7. The method of claim 6, wherein the component of the drive means
is a gear, and the relative positions and speeds of the drive wheel
and the gear are matched.
8. The method of claim 1, wherein said drive means is an electric
motor selected from the list comprising toroidally-wound motors,
axial flux motors, permanent magnet brushless motors, synchronous
motors, asynchronous motors, pancake motors, switched reluctance
motors, and high phase order induction motors.

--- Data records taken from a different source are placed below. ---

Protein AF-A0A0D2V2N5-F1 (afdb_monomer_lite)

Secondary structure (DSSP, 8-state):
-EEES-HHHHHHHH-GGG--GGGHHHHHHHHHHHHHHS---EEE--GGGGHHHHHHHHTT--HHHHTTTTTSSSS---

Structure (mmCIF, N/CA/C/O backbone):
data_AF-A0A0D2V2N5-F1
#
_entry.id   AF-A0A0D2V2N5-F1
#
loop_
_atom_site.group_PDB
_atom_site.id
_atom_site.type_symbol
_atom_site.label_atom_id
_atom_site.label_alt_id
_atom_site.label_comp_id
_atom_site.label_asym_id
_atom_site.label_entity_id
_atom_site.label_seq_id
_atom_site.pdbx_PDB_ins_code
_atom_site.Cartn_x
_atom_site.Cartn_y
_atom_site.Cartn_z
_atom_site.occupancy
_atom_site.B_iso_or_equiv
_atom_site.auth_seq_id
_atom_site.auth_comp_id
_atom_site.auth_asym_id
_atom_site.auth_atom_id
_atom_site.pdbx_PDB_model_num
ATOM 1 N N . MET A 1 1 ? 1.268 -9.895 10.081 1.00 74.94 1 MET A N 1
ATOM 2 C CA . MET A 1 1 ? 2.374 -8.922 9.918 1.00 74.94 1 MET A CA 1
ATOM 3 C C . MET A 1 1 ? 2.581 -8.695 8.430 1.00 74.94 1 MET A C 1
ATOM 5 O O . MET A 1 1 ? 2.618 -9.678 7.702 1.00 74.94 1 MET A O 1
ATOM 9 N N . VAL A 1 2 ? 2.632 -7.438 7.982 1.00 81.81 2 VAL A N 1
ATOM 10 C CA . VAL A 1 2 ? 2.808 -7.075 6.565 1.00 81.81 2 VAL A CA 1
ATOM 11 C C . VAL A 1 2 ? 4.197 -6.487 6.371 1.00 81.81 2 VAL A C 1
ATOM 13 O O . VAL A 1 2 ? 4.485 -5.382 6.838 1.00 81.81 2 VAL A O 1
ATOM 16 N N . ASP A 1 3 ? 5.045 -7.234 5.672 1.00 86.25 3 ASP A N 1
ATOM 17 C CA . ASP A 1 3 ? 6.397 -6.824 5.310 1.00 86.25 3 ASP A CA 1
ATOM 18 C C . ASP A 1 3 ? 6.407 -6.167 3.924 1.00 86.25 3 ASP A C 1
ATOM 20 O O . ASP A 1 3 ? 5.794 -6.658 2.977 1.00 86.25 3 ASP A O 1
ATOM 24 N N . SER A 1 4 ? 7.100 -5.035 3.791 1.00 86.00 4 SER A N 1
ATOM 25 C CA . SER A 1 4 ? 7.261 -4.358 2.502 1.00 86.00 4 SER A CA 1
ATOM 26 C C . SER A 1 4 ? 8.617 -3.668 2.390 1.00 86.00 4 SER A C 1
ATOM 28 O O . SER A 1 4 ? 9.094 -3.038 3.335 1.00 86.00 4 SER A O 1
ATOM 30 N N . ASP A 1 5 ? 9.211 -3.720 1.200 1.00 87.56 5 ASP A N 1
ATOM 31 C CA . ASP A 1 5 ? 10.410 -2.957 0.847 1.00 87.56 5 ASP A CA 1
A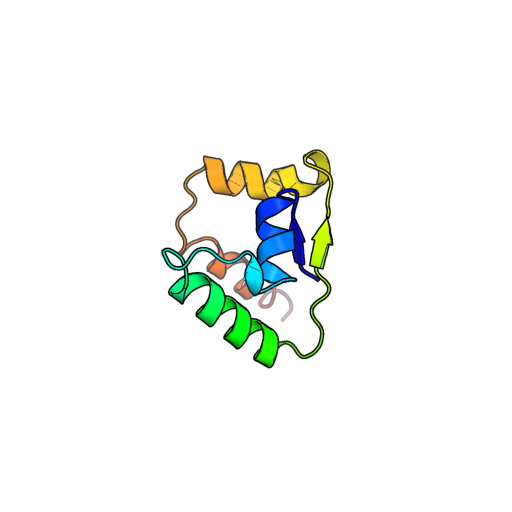TOM 32 C C . ASP A 1 5 ? 10.076 -1.539 0.337 1.00 87.56 5 ASP A C 1
ATOM 34 O O . ASP A 1 5 ? 10.955 -0.681 0.206 1.00 87.56 5 ASP A O 1
ATOM 38 N N . SER A 1 6 ? 8.790 -1.243 0.112 1.00 87.19 6 SER A N 1
ATOM 39 C CA . SER A 1 6 ? 8.315 0.066 -0.329 1.00 87.19 6 SER A CA 1
ATOM 40 C C . SER A 1 6 ? 8.004 0.976 0.854 1.00 87.19 6 SER A C 1
ATOM 42 O O . SER A 1 6 ? 6.922 0.942 1.448 1.00 87.19 6 SER A O 1
ATOM 44 N N . ILE A 1 7 ? 8.939 1.882 1.148 1.00 88.25 7 ILE A N 1
ATOM 45 C CA . ILE A 1 7 ? 8.743 2.906 2.182 1.00 88.25 7 ILE A CA 1
ATOM 46 C C . ILE A 1 7 ? 7.508 3.771 1.902 1.00 88.25 7 ILE A C 1
ATOM 48 O O . ILE A 1 7 ? 6.756 4.088 2.816 1.00 88.25 7 ILE A O 1
ATOM 52 N N . VAL A 1 8 ? 7.244 4.090 0.632 1.00 88.88 8 VAL A N 1
ATOM 53 C CA . VAL A 1 8 ? 6.093 4.910 0.235 1.00 88.88 8 VAL A CA 1
ATOM 54 C C . VAL A 1 8 ? 4.780 4.181 0.514 1.00 88.88 8 VAL A C 1
ATOM 56 O O . VAL A 1 8 ? 3.837 4.799 1.013 1.00 88.88 8 VAL A O 1
ATOM 59 N N . ALA A 1 9 ? 4.703 2.881 0.211 1.00 87.56 9 ALA A N 1
ATOM 60 C CA . ALA A 1 9 ? 3.512 2.086 0.494 1.00 87.56 9 ALA A CA 1
ATOM 61 C C . ALA A 1 9 ? 3.264 1.997 2.005 1.00 87.56 9 ALA A C 1
ATOM 63 O O . ALA A 1 9 ? 2.167 2.318 2.460 1.00 87.56 9 ALA A O 1
ATOM 64 N N . LEU A 1 10 ? 4.303 1.681 2.787 1.00 89.06 10 LEU A N 1
ATOM 65 C CA . LEU A 1 10 ? 4.229 1.617 4.249 1.00 89.06 10 LEU A CA 1
ATOM 66 C C . LEU A 1 10 ? 3.770 2.940 4.861 1.00 89.06 10 LEU A C 1
ATOM 68 O O . LEU A 1 10 ? 2.800 2.966 5.618 1.00 89.06 10 LEU A O 1
ATOM 72 N N . THR A 1 11 ? 4.406 4.055 4.492 1.00 90.19 11 THR A N 1
ATOM 73 C CA . THR A 1 11 ? 4.044 5.381 5.005 1.00 90.19 11 THR A CA 1
ATOM 74 C C . THR A 1 11 ? 2.582 5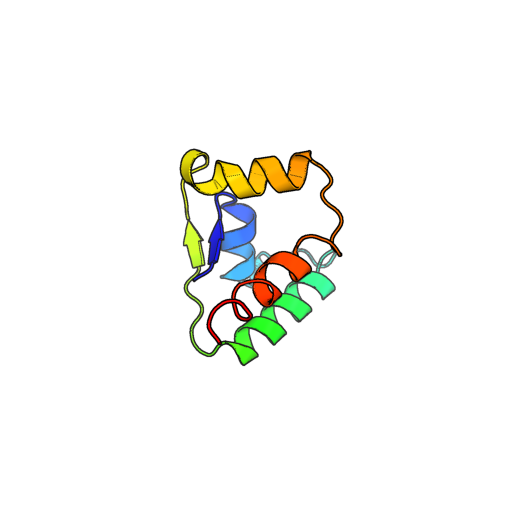.714 4.719 1.00 90.19 11 THR A C 1
ATOM 76 O O . THR A 1 11 ? 1.904 6.253 5.590 1.00 90.19 11 THR A O 1
ATOM 79 N N . ARG A 1 12 ? 2.059 5.364 3.539 1.00 91.38 12 ARG A N 1
ATOM 80 C CA . ARG A 1 12 ? 0.651 5.606 3.182 1.00 91.38 12 ARG A CA 1
ATOM 81 C C . ARG A 1 12 ? -0.317 4.663 3.895 1.00 91.38 12 ARG A C 1
ATOM 83 O O . ARG A 1 12 ? -1.426 5.074 4.233 1.00 91.38 12 ARG A O 1
ATOM 90 N N . CYS A 1 13 ? 0.085 3.420 4.150 1.00 87.94 13 CYS A N 1
ATOM 91 C CA . CYS A 1 13 ? -0.712 2.469 4.922 1.00 87.94 13 CYS A CA 1
ATOM 92 C C . CYS A 1 13 ? -0.820 2.879 6.396 1.00 87.94 13 CYS A C 1
ATOM 94 O O . CYS A 1 13 ? -1.900 2.731 6.972 1.00 87.94 13 CYS A O 1
ATOM 96 N N . ILE A 1 14 ? 0.256 3.427 6.970 1.00 87.75 14 ILE A N 1
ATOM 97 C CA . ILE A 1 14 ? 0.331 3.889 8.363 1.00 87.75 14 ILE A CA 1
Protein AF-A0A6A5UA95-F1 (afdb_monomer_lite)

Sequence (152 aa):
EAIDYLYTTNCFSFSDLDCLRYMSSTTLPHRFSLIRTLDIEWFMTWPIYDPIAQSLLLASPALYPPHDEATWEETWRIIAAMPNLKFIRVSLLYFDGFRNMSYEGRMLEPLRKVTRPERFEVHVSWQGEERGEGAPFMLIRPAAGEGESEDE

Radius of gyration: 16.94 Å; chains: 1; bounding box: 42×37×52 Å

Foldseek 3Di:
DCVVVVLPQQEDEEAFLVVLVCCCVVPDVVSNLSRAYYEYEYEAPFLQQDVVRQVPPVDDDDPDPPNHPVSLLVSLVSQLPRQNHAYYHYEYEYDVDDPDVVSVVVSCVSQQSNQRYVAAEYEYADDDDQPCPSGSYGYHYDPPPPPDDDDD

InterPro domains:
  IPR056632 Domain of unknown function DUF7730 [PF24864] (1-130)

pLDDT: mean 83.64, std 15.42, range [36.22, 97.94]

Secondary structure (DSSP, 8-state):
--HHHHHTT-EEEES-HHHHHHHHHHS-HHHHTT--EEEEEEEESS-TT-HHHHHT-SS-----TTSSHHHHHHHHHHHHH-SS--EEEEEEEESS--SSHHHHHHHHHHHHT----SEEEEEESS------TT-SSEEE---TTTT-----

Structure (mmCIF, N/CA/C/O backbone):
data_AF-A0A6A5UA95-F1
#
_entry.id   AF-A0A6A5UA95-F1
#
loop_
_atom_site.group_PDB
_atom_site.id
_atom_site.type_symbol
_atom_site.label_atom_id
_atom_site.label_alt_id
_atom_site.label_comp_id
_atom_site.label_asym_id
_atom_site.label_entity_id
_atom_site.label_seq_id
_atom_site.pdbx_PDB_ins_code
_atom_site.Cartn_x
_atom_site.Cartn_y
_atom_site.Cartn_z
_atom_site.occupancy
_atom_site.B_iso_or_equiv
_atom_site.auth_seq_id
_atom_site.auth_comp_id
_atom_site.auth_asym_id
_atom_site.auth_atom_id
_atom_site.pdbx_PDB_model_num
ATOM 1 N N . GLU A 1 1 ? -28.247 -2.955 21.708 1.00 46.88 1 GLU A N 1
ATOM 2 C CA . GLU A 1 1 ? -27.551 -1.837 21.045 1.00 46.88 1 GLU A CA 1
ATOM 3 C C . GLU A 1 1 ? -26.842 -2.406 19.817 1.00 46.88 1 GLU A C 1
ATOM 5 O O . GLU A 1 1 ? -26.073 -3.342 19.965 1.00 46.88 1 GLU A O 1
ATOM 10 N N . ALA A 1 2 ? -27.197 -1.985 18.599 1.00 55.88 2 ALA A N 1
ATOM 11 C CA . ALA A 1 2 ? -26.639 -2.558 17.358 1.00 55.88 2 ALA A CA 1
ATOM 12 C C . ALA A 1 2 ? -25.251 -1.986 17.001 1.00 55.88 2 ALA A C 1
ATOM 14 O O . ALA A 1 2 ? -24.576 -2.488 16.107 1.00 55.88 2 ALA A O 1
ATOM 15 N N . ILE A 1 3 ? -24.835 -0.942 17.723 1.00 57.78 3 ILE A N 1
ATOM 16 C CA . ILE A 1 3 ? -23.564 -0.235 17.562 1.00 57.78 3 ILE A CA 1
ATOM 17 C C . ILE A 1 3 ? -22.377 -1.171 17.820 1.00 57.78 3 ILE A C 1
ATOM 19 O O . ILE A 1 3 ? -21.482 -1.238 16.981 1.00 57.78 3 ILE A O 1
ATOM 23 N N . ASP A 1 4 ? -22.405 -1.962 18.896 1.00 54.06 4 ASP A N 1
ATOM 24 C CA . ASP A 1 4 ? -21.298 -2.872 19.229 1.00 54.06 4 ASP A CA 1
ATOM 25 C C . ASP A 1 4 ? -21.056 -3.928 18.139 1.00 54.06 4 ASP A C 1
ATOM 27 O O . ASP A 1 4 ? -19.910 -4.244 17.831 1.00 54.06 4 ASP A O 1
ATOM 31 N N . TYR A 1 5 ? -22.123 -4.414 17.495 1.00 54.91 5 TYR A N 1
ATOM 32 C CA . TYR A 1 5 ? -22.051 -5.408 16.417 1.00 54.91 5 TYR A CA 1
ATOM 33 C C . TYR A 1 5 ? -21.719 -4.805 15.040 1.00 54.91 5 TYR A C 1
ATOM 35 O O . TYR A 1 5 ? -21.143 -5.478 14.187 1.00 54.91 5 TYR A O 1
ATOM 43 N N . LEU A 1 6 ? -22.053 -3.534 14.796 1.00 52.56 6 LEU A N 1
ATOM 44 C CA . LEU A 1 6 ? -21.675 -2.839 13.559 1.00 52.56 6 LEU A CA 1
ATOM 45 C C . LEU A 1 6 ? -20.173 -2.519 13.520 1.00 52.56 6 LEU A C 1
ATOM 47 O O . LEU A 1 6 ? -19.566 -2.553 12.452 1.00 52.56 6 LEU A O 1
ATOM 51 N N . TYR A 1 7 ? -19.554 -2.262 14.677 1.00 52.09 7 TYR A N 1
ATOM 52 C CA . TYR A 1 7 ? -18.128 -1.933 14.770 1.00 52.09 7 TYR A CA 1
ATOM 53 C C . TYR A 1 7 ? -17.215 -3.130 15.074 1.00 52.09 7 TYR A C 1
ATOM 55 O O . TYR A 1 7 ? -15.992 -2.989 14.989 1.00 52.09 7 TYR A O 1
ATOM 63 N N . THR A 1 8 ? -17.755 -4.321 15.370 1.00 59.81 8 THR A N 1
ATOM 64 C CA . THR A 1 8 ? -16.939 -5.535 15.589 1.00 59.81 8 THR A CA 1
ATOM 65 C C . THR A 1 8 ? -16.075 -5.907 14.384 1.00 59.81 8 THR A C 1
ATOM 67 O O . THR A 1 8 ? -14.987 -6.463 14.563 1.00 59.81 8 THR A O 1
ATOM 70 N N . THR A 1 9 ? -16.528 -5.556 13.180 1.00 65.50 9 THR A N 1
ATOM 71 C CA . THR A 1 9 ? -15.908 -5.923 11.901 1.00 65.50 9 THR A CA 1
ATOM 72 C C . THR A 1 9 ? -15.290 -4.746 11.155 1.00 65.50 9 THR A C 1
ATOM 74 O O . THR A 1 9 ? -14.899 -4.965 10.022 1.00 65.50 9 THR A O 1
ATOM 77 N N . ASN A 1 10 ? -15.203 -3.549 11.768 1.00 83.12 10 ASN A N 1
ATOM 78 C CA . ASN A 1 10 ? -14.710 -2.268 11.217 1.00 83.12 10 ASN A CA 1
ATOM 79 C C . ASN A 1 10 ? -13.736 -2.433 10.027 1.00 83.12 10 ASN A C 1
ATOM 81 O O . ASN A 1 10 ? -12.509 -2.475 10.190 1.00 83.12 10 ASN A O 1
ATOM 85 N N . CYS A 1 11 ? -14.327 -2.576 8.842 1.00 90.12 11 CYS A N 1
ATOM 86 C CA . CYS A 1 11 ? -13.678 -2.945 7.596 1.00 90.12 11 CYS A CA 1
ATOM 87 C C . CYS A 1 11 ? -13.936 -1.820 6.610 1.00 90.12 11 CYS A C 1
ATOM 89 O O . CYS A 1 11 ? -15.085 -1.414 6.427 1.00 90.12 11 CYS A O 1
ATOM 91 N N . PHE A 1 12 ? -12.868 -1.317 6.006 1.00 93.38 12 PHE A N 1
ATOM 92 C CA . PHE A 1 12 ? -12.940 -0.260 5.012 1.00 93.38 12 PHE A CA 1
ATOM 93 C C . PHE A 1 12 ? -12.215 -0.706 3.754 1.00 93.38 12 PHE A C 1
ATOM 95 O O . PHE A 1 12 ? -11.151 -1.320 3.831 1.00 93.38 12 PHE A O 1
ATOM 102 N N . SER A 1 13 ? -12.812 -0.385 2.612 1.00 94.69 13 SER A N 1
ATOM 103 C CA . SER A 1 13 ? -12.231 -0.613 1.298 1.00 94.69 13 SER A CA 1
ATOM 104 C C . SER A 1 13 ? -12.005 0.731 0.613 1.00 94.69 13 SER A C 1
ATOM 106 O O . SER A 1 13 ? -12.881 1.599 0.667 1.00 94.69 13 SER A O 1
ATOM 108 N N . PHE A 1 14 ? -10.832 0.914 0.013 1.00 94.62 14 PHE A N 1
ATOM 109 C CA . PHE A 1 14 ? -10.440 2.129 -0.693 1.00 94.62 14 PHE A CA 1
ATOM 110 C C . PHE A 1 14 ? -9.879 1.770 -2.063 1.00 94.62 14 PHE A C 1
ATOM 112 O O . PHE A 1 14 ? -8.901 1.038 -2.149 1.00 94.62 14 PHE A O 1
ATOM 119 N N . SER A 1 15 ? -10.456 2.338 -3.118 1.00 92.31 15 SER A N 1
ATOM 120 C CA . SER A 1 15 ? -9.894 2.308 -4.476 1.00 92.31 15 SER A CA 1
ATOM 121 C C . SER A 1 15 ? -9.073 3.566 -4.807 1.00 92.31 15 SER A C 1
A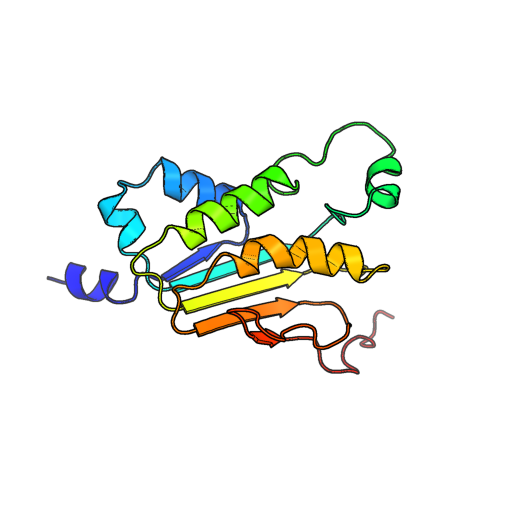TOM 123 O O . SER A 1 15 ? -8.570 3.730 -5.915 1.00 92.31 15 SER A O 1
ATOM 125 N N . ASP A 1 16 ? -9.005 4.500 -3.854 1.00 89.25 16 ASP A N 1
ATOM 126 C CA . ASP A 1 16 ? -8.343 5.795 -3.961 1.00 89.25 16 ASP A CA 1
ATOM 127 C C . ASP A 1 16 ? -7.584 6.081 -2.657 1.00 89.25 16 ASP A C 1
ATOM 129 O O . ASP A 1 16 ? -8.158 6.084 -1.561 1.00 89.25 16 ASP A O 1
ATOM 133 N N . LEU A 1 17 ? -6.278 6.318 -2.781 1.00 91.12 17 LEU A N 1
ATOM 134 C CA . LEU A 1 17 ? -5.383 6.567 -1.654 1.00 91.12 17 LEU A CA 1
ATOM 135 C C . LEU A 1 17 ? -5.698 7.891 -0.951 1.00 91.12 17 LEU A C 1
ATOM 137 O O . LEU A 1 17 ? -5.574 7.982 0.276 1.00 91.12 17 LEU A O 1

9. The method of claim 1, wherein said drive means is a pneumatic
motor or a hydraulic motor.
10. A method for measuring the relative speeds and positions of two
movable objects on an aircraft comprising directing a fixed source
of light at both said movable objects through a single optical
fiber and converting light reflected from both said movable objects
to signals representative of the speed and position of one movable
object relative to the other movable object, whereby ground
movement of said aircraft can be controlled.
11. The method of claim 10, wherein one of said movable objects
comprises an aircraft landing gear drive wheel and the other of
said movable objects comprises a drive means drivingly mounted to
drive said drive wheel to move the aircraft autonomously on the
ground.
12. The method of claim 11, wherein one of said movable objects
comprises an aircraft landing gear drive wheel and the other of
said movable objects comprises a component of a drive means
drivingly mounted to drive said drive wheel to move the aircraft
autonomously on the ground.
13. The method of claim 10, wherein one of said movable objects
comprises a component of said landing gear drive wheel mounted to
rotate with said drive wheel and the other of said movable objects
comprises a component of said drive means mounted to rotate with
said drive means when said drive means is drivingly mounted to
drive said drive wheel to move the aircraft autonomously on the
ground.
14. A method for determining relational speed in an aircraft using
engine thrust to move the aircraft on the ground, comprising: a.
providing an aircraft with one or more landing gear wheels, wherein
the aircraft is driven on the ground by thrust from one or more
aircraft engines; b. providing control means including a light
source and at least one optical fiber to sense and control speed of
one or more landing gear wheels; and c. directing light through
said control means optical fiber to at least one selected target
on, operatively associated with, or linked with said one or more
landing gear wheels while said landing gear wheel is in motion,
wherein light reflected from said landing gear wheel through said
optical fiber is received and processed by said control means to
detect relational speed of said landing gear wheel.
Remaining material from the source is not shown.